Your objective: In the records below, begin at the line containing "ATOM 246 C CA" and end at the line containing "ATOM 254 C CA"; quote every line in that span exactly, including both boundary lines, and no others.

··· Data extract

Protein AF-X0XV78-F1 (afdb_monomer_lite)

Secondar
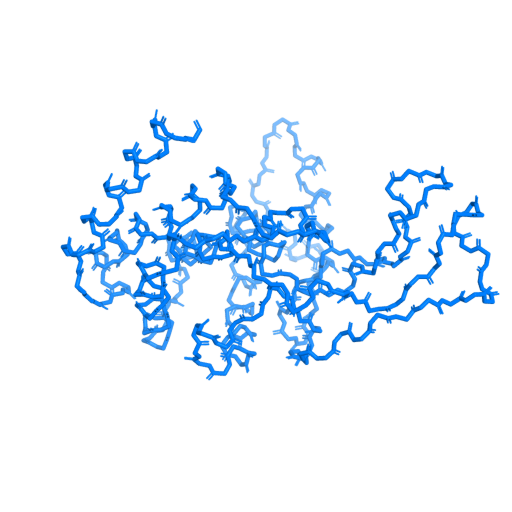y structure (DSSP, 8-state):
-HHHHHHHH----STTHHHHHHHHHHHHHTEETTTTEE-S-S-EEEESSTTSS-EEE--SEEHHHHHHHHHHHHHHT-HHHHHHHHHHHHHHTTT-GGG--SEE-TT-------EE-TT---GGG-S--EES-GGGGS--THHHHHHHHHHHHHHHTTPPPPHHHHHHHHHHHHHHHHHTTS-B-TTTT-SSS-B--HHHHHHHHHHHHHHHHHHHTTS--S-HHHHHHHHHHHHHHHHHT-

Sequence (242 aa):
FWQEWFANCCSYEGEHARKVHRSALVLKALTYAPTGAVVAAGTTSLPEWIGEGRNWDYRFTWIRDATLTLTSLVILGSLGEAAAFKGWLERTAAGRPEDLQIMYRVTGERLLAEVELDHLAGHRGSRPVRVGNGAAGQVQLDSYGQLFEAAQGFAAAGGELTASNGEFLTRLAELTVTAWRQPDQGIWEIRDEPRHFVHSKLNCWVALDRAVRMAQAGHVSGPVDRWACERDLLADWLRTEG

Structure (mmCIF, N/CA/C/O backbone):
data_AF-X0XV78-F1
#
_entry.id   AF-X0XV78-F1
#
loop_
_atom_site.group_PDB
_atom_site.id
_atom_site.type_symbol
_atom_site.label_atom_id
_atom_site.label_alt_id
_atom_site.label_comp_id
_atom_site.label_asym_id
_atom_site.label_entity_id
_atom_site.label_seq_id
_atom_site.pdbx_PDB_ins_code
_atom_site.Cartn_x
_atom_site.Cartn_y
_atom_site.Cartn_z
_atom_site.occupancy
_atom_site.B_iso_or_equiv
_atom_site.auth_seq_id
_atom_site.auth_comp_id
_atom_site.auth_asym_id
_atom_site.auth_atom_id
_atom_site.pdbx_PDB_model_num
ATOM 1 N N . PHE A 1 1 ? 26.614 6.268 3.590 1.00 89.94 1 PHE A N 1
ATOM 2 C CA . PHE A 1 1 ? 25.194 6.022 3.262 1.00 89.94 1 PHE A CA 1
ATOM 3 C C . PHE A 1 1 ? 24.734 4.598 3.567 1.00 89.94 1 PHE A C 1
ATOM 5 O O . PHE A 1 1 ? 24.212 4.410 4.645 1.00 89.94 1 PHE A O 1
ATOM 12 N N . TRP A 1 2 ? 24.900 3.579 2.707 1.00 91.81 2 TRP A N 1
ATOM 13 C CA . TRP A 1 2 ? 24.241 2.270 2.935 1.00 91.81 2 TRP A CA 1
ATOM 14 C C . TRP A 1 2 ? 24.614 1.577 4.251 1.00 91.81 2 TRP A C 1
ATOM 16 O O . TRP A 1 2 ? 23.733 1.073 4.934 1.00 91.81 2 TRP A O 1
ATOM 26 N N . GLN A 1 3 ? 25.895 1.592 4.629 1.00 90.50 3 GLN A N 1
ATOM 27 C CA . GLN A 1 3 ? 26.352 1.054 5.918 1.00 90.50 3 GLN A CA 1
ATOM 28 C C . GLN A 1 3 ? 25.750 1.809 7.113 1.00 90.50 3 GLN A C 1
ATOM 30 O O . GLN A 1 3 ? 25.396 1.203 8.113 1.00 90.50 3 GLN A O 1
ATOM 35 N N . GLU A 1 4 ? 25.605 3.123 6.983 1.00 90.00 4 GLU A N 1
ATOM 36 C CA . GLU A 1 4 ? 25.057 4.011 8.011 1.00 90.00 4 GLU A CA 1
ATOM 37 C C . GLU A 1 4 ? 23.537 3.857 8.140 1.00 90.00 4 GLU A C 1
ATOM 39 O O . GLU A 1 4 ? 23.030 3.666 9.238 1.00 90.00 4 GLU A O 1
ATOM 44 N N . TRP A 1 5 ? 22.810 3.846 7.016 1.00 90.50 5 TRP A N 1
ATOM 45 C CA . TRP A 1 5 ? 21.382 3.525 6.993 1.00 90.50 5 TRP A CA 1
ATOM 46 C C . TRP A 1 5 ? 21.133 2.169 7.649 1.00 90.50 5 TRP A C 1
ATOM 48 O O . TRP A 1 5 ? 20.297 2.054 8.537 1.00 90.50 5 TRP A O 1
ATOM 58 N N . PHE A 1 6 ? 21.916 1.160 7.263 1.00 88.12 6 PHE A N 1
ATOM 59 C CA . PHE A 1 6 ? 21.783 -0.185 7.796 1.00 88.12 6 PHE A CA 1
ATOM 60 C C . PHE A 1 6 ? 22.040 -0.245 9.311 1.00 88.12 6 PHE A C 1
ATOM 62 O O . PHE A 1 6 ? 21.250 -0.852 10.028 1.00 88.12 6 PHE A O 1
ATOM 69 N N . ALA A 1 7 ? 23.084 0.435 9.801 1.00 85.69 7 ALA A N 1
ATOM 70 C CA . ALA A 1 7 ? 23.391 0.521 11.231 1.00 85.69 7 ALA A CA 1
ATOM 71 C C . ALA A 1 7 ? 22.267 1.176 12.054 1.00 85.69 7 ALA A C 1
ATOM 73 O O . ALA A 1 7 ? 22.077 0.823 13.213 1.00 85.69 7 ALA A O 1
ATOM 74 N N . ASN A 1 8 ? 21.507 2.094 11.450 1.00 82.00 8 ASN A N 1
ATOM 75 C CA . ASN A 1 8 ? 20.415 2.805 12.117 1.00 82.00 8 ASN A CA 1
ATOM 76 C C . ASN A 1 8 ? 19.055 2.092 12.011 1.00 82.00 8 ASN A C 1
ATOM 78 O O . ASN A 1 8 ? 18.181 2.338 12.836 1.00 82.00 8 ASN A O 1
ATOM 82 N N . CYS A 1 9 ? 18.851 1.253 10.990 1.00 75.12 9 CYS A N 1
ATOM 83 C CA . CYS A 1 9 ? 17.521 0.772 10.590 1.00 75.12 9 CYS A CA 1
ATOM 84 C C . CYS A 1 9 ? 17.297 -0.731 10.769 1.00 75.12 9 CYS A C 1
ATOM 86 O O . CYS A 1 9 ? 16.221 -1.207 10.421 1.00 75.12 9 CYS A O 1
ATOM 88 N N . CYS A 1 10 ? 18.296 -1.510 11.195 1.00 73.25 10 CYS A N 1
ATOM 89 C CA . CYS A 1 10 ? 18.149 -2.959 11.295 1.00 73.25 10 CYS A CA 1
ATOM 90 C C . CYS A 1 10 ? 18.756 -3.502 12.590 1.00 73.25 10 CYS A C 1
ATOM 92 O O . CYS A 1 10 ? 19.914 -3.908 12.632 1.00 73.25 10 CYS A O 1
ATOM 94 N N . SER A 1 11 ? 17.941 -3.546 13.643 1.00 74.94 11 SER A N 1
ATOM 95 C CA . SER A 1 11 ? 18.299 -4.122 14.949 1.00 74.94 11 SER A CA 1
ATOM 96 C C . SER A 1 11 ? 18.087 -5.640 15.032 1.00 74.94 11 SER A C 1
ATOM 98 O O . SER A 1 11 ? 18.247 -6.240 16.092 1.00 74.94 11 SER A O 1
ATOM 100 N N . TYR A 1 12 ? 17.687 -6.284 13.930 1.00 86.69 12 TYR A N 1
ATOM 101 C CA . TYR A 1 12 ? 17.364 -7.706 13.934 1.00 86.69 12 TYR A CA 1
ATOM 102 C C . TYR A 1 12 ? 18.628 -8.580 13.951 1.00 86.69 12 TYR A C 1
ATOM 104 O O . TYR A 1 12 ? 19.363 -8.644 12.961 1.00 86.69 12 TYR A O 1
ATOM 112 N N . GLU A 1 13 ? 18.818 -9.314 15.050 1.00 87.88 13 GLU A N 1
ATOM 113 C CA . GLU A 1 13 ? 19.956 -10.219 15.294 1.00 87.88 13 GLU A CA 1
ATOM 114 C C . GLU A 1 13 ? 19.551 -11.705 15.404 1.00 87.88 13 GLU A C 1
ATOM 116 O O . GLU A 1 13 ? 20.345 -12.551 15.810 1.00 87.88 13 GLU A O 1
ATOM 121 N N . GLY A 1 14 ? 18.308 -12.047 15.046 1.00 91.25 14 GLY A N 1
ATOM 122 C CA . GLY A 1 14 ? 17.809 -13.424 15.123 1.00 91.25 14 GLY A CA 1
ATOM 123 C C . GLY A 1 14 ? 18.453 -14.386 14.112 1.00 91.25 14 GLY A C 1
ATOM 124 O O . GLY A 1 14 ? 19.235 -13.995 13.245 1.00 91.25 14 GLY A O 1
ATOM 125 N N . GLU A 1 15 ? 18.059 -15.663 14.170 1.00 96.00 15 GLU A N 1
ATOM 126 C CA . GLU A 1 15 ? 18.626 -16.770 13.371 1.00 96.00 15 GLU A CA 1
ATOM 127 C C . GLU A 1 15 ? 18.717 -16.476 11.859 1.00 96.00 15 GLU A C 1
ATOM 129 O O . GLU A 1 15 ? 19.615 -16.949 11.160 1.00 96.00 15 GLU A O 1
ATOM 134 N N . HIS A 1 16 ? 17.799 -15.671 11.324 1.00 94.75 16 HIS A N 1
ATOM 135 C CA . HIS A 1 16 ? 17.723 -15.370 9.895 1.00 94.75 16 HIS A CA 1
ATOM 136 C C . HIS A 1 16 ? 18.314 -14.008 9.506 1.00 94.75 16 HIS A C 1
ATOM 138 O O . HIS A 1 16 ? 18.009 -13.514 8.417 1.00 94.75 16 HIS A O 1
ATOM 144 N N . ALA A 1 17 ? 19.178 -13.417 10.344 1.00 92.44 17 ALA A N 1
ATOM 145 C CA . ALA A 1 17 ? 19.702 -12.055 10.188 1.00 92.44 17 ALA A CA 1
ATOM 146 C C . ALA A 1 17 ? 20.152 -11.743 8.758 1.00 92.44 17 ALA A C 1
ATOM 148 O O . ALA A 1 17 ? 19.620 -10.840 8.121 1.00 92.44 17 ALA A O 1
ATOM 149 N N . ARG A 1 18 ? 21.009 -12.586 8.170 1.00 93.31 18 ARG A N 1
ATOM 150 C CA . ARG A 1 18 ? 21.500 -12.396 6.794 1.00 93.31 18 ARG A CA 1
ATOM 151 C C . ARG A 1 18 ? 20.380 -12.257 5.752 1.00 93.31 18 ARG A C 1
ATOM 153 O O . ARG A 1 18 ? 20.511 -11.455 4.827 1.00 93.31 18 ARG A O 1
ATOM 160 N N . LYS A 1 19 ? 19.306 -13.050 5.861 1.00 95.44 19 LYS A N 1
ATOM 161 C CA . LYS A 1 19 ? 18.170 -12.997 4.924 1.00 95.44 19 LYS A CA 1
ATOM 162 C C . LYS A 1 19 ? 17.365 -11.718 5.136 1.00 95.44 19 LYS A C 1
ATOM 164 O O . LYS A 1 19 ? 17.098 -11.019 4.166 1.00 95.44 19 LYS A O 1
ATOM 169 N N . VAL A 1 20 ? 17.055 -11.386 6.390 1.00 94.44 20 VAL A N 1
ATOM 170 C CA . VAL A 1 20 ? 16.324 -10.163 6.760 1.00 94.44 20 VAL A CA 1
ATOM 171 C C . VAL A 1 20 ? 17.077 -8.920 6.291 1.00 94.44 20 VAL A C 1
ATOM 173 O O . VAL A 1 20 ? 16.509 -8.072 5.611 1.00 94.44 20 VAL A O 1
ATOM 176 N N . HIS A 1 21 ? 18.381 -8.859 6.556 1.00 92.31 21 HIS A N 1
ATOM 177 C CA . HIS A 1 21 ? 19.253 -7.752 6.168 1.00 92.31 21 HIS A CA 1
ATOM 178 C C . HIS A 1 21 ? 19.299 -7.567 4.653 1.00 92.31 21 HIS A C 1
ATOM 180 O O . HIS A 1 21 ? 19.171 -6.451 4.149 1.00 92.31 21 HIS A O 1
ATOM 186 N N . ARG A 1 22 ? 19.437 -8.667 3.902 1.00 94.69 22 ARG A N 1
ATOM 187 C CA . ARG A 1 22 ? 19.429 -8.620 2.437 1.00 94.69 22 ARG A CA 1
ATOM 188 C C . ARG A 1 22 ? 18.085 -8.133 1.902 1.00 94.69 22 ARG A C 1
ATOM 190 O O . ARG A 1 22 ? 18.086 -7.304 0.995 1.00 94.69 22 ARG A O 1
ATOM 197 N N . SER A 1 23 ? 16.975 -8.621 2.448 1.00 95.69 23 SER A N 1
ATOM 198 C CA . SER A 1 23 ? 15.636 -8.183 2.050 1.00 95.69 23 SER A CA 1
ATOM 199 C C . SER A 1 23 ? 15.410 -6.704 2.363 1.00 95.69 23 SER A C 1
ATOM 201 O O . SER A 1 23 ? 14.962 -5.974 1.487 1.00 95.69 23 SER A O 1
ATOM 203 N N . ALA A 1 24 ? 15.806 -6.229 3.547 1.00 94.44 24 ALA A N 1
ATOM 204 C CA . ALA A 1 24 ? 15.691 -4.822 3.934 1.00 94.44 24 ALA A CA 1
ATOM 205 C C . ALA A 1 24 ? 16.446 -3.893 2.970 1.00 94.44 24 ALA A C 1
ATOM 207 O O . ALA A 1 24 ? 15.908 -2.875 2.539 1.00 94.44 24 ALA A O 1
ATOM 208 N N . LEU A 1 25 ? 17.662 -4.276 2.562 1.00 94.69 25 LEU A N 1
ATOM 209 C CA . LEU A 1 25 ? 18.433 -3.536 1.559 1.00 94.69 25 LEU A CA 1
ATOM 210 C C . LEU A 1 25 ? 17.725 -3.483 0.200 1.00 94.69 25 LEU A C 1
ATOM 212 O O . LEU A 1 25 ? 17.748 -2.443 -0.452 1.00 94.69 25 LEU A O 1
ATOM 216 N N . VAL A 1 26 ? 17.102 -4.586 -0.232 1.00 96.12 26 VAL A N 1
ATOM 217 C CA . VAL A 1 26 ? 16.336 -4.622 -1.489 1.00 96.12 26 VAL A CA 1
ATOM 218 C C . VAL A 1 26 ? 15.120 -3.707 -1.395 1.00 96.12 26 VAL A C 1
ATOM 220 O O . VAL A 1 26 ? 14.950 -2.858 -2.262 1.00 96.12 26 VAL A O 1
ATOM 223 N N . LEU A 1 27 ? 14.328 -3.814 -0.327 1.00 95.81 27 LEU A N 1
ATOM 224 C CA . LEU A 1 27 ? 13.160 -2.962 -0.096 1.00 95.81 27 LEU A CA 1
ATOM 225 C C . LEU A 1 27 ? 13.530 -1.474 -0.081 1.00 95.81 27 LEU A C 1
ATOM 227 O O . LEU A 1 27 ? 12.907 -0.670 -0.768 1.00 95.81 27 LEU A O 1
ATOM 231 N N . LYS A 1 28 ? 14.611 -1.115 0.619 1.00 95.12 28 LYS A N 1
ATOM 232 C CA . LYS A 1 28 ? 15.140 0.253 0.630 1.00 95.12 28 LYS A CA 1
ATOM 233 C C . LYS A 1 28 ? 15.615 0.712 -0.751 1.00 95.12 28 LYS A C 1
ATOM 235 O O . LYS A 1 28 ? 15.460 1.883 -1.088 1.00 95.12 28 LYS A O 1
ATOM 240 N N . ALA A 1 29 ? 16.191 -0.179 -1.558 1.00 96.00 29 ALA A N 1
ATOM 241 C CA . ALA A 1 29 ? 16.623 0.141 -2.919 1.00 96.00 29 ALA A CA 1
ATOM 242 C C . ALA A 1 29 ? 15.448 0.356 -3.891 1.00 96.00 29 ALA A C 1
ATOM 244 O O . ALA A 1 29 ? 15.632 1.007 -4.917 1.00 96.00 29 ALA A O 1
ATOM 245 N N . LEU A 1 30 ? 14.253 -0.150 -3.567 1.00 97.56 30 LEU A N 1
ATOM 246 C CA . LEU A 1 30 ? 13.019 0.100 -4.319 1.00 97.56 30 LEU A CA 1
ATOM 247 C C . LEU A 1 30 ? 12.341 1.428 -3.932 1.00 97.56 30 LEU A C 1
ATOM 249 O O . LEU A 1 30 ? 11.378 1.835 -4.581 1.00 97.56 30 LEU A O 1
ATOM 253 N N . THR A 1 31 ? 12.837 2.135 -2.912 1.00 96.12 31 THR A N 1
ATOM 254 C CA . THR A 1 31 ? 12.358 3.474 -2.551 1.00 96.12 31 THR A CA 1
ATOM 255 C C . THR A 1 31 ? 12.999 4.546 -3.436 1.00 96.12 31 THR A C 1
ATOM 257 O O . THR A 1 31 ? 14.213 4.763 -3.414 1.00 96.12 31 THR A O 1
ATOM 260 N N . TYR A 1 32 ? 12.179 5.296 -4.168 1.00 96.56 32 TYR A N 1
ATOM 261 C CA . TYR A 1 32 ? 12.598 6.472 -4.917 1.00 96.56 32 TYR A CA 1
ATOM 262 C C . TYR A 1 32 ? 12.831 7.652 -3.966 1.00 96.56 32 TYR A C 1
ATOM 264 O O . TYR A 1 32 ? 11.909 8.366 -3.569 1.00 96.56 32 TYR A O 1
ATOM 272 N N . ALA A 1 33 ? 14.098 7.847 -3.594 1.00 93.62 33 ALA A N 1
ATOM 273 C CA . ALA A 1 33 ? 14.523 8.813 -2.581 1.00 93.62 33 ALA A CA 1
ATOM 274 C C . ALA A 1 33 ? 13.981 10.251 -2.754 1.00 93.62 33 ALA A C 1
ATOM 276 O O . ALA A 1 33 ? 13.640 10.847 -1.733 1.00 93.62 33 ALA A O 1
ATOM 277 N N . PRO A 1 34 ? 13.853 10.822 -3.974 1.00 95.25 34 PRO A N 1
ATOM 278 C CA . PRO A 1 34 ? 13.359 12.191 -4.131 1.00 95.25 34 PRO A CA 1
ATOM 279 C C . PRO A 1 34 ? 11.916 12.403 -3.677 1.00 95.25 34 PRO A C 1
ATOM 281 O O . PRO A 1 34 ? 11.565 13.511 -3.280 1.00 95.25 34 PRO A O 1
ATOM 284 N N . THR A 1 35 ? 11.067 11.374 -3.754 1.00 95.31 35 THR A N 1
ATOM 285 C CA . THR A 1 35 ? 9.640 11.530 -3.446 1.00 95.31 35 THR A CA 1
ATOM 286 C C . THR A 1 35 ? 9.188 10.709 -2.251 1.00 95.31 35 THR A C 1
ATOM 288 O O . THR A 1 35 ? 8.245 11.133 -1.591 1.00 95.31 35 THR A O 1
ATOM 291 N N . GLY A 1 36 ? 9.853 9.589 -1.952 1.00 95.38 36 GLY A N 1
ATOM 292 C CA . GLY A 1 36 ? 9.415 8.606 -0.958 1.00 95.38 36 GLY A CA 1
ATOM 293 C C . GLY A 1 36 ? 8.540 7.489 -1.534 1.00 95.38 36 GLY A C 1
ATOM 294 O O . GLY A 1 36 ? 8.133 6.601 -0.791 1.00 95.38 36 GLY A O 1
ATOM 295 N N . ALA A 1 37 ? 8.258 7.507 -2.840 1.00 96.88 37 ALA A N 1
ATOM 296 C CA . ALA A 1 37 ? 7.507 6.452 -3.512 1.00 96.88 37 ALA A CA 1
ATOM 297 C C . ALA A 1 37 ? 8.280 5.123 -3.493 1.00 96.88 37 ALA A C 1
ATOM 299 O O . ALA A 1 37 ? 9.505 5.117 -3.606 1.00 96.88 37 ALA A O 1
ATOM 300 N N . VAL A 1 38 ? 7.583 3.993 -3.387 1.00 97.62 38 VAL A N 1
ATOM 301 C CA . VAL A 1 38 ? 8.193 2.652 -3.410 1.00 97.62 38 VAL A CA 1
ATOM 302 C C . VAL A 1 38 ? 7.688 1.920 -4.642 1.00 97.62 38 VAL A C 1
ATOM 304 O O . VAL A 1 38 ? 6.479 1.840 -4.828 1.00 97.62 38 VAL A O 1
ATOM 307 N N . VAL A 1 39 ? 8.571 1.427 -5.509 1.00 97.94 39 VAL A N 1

······

Written response:
ATOM 246 C CA . LEU A 1 30 ? 13.019 0.100 -4.319 1.00 97.56 30 LEU A CA 1
ATOM 247 C C . LEU A 1 30 ? 12.341 1.428 -3.932 1.00 97.56 30 LEU A C 1
ATOM 249 O O . LEU A 1 30 ? 11.378 1.835 -4.581 1.00 97.56 30 LEU A O 1
ATOM 253 N N . THR A 1 31 ? 12.837 2.135 -2.912 1.00 96.12 31 THR A N 1
ATOM 254 C CA . THR A 1 31 ? 12.358 3.474 -2.551 1.00 96.12 31 THR A CA 1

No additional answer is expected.